The conflict between Russia and Ukraine has caused profound changes to the global political structure. The US has severely sanctioned Russia and Iran, frozen and even declared that it will confiscate the US dollar assets of Afghanistan and Russia, seriously shaking the international credibility of the US and the US dollar.
De-dollarization is not only a necessary measure for countries to avoid currency and financial risks and increase asset returns, but also an inevitable choice to enhance national financial security, especially overseas asset security.
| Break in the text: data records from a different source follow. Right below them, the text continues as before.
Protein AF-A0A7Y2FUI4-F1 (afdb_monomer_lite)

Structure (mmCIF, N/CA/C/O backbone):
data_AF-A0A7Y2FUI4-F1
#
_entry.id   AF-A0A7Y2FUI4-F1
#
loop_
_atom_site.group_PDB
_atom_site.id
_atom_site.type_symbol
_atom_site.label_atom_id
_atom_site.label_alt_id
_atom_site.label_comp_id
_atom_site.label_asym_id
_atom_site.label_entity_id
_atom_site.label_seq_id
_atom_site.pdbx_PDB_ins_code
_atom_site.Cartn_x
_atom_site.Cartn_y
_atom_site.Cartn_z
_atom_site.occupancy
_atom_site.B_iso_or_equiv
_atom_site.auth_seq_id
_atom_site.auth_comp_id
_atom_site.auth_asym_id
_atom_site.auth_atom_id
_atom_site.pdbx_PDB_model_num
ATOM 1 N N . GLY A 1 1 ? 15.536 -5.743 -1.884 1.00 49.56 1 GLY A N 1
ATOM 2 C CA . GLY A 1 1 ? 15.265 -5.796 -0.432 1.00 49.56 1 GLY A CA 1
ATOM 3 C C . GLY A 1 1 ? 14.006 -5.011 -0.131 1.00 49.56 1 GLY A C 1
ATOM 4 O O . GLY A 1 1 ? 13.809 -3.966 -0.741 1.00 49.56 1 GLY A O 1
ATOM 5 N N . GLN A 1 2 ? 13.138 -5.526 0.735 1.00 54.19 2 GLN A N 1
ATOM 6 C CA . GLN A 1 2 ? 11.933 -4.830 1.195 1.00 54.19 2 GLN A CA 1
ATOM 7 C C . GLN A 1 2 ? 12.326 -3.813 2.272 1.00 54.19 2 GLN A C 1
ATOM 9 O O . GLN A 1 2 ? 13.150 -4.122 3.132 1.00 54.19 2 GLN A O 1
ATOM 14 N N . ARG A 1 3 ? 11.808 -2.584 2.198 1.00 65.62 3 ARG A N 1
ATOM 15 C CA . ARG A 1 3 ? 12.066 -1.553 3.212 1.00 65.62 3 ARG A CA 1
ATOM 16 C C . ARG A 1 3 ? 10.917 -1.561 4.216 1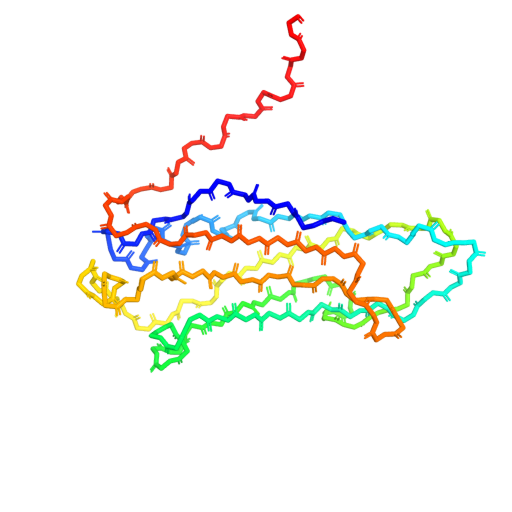.00 65.62 3 ARG A C 1
ATOM 18 O O . ARG A 1 3 ? 9.771 -1.362 3.819 1.00 65.62 3 ARG A O 1
ATOM 25 N N . ASN A 1 4 ? 11.220 -1.747 5.499 1.00 57.09 4 ASN A N 1
ATOM 26 C CA . ASN A 1 4 ? 10.258 -1.418 6.547 1.00 57.09 4 ASN A CA 1
ATOM 27 C C . ASN A 1 4 ? 10.137 0.099 6.626 1.00 57.09 4 ASN A C 1
ATOM 29 O O . ASN A 1 4 ? 11.143 0.802 6.742 1.00 57.09 4 ASN A O 1
ATOM 33 N N . VAL A 1 5 ? 8.907 0.588 6.515 1.00 70.44 5 VAL A N 1
ATOM 34 C CA . VAL A 1 5 ? 8.592 2.007 6.654 1.00 70.44 5 VAL A CA 1
ATOM 35 C C . VAL A 1 5 ? 8.025 2.239 8.053 1.00 70.44 5 VAL A C 1
ATOM 37 O O . VAL A 1 5 ? 7.579 1.294 8.706 1.00 70.44 5 VAL A O 1
ATOM 40 N N . ALA A 1 6 ? 8.088 3.482 8.535 1.00 72.31 6 ALA A N 1
ATOM 41 C CA . ALA A 1 6 ? 7.533 3.858 9.829 1.00 72.31 6 ALA A CA 1
ATOM 42 C C . ALA A 1 6 ? 6.085 3.338 9.985 1.00 72.31 6 ALA A C 1
ATOM 44 O O . ALA A 1 6 ? 5.319 3.399 9.012 1.00 72.31 6 ALA A O 1
ATOM 45 N N . PRO A 1 7 ? 5.707 2.828 11.175 1.00 78.62 7 PRO A N 1
ATOM 46 C CA . PRO A 1 7 ? 4.349 2.366 11.438 1.00 78.62 7 PRO A CA 1
ATOM 47 C C . PRO A 1 7 ? 3.303 3.444 11.136 1.00 78.62 7 PRO A C 1
ATOM 49 O O . PRO A 1 7 ? 3.561 4.638 11.273 1.00 78.62 7 PRO A O 1
ATOM 52 N N . VAL A 1 8 ? 2.107 3.018 10.746 1.00 83.19 8 VAL A N 1
ATOM 53 C CA . VAL A 1 8 ? 0.960 3.885 10.470 1.00 83.19 8 VAL A CA 1
ATOM 54 C C . VAL A 1 8 ? -0.121 3.719 11.548 1.00 83.19 8 VAL A C 1
ATOM 56 O O . VAL A 1 8 ? -0.202 2.666 12.183 1.00 83.19 8 VAL A O 1
ATOM 59 N N . PRO A 1 9 ? -0.959 4.740 11.790 1.00 83.56 9 PRO A N 1
ATOM 60 C CA . PRO A 1 9 ? -1.933 4.735 12.876 1.00 83.56 9 PRO A CA 1
ATOM 61 C C . PRO A 1 9 ? -3.044 3.710 12.666 1.00 83.56 9 PRO A C 1
ATOM 63 O O . PRO A 1 9 ? -3.669 3.675 11.607 1.00 83.56 9 PRO A O 1
ATOM 66 N N . GLY A 1 10 ? -3.330 2.939 13.712 1.00 82.25 10 GLY A N 1
ATOM 67 C CA . GLY A 1 10 ? -4.479 2.041 13.819 1.00 82.25 10 GLY A CA 1
ATOM 68 C C . GLY A 1 10 ? -5.370 2.306 15.037 1.00 82.25 10 GLY A C 1
ATOM 69 O O . GLY A 1 10 ? -6.442 1.721 15.152 1.00 82.25 10 GLY A O 1
ATOM 70 N N . GLY A 1 11 ? -4.943 3.179 15.955 1.00 78.56 11 GLY A N 1
ATOM 71 C CA . GLY A 1 11 ? -5.597 3.400 17.249 1.00 78.56 11 GLY A CA 1
ATOM 72 C C . GLY A 1 11 ? -6.575 4.570 17.325 1.00 78.56 11 GLY A C 1
ATOM 73 O O . GLY A 1 11 ? -7.295 4.703 18.312 1.00 78.56 11 GLY A O 1
ATOM 74 N N . GLY A 1 12 ? -6.572 5.453 16.323 1.00 74.69 12 GLY A N 1
ATOM 75 C CA . GLY A 1 12 ? -7.372 6.686 16.283 1.00 74.69 12 GLY A CA 1
ATOM 76 C C . GLY A 1 12 ? -8.544 6.650 15.299 1.00 74.69 12 GLY A C 1
ATOM 77 O O . GLY A 1 12 ? -9.071 7.706 14.961 1.00 74.69 12 GLY A O 1
ATOM 78 N N . GLY A 1 13 ? -8.903 5.465 14.800 1.00 80.25 13 GLY A N 1
ATOM 79 C CA . GLY A 1 13 ? -9.793 5.305 13.650 1.00 80.25 13 GLY A CA 1
ATOM 80 C C . GLY A 1 13 ? -9.066 5.407 12.307 1.00 80.25 13 GLY A C 1
ATOM 81 O O . GLY A 1 13 ? -7.860 5.659 12.227 1.00 80.25 13 GLY A O 1
ATOM 82 N N . GLY A 1 14 ? -9.816 5.238 11.223 1.00 82.31 14 GLY A N 1
ATOM 83 C CA . GLY A 1 14 ? -9.316 5.243 9.852 1.00 82.31 14 GLY A CA 1
ATOM 84 C C . GLY A 1 14 ? -8.819 6.603 9.368 1.00 82.31 14 GLY A C 1
ATOM 85 O O . GLY A 1 14 ? -8.022 6.662 8.435 1.00 82.31 14 GLY A O 1
ATOM 86 N N . GLY A 1 15 ? -9.216 7.702 10.016 1.00 83.38 15 GLY A N 1
ATOM 87 C CA . GLY A 1 15 ? -8.751 9.048 9.661 1.00 83.38 15 GLY A CA 1
ATOM 88 C C . GLY A 1 15 ? -7.229 9.209 9.761 1.00 83.38 15 GLY A C 1
ATOM 89 O O . GLY A 1 15 ? -6.607 9.752 8.848 1.00 83.38 15 GLY A O 1
ATOM 90 N N . GLY A 1 16 ? -6.609 8.679 10.823 1.00 82.81 16 GLY A N 1
ATOM 91 C CA . GLY A 1 16 ? -5.151 8.731 10.997 1.00 82.81 16 GLY A CA 1
ATOM 92 C C . GLY A 1 16 ? -4.401 7.888 9.961 1.00 82.81 16 GLY A C 1
ATOM 93 O O . GLY A 1 16 ? -3.359 8.304 9.443 1.00 82.81 16 GLY A O 1
ATOM 94 N N . LEU A 1 17 ? -4.968 6.734 9.595 1.00 86.00 17 LEU A N 1
ATOM 95 C CA . LEU A 1 17 ? -4.444 5.900 8.516 1.00 86.00 17 LEU A CA 1
ATOM 96 C C . LEU A 1 17 ? -4.539 6.628 7.170 1.00 86.00 17 LEU A C 1
ATOM 98 O O . LEU A 1 17 ? -3.547 6.717 6.455 1.00 86.00 17 LEU A O 1
ATOM 102 N N . PHE A 1 18 ? -5.697 7.201 6.840 1.00 87.12 18 PHE A N 1
ATOM 103 C CA . PHE A 1 18 ? -5.898 7.960 5.604 1.00 87.12 18 PHE A CA 1
ATOM 104 C C . PHE A 1 18 ? -4.912 9.131 5.484 1.00 87.12 18 PHE A C 1
ATOM 106 O O . PHE A 1 18 ? -4.230 9.264 4.467 1.00 87.12 18 PHE A O 1
ATOM 113 N N . ALA A 1 19 ? -4.763 9.924 6.551 1.00 84.94 19 ALA A N 1
ATOM 114 C CA . ALA A 1 19 ? -3.824 11.044 6.594 1.00 84.94 19 ALA A CA 1
ATOM 115 C C . ALA A 1 19 ? -2.370 10.599 6.359 1.00 84.94 19 ALA A C 1
ATOM 117 O O . ALA A 1 19 ? -1.620 11.282 5.663 1.00 84.94 19 ALA A O 1
ATOM 118 N N . SER A 1 20 ? -1.996 9.412 6.848 1.00 84.00 20 SER A N 1
ATOM 119 C CA . SER A 1 20 ? -0.656 8.846 6.647 1.00 84.00 20 SER A CA 1
ATOM 120 C C . SER A 1 20 ? -0.323 8.576 5.184 1.00 84.00 20 SER A C 1
ATOM 122 O O . SER A 1 20 ? 0.851 8.461 4.861 1.00 84.00 20 SER A O 1
ATOM 124 N N . PHE A 1 21 ? -1.313 8.442 4.299 1.00 86.75 21 PHE A N 1
ATOM 125 C CA . PHE A 1 21 ? -1.112 8.154 2.877 1.00 86.75 21 PHE A CA 1
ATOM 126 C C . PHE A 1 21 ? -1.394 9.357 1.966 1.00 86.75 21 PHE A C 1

If all kinds of de-dollarization actions converge into a trend, they may have an impact on the US dollar's strategic tool effect.
There are many insurmountable risks and natural defects for a single sovereign currency to act as an international central currency for a long time. For example, the conflict between the US monetary policy and the policies of other countries, the US alone cannot balance the balance of payments, and the monopoly power of the US dollar will encourage the US to use it as a strategic tool to attack opponents, and opponents will inevitably try to disintegrate their rights from a strategic perspective.
From a long-term perspective, a single sovereign currency as the main international currency is not in line with the reality of a multipolar world. The evolution direction of the international monetary system may be that multiple sovereign currencies coexist, check and balance each other, and jointly undertake the important task of stabilizing the international monetary and financial environment; there may also be a super-sovereign currency, or technological progress leads to institutional innovation, such as the widespread application of digital currency replace the existing flat currency system. Either way, it means a weakening of the dollar's status. It's just that the process can be long and tortuous. In the face of major changes unseen in a century, whether there will be milestone changes in the new wave of de-dollarization process, although it is worth looking forward to, still needs to be observed.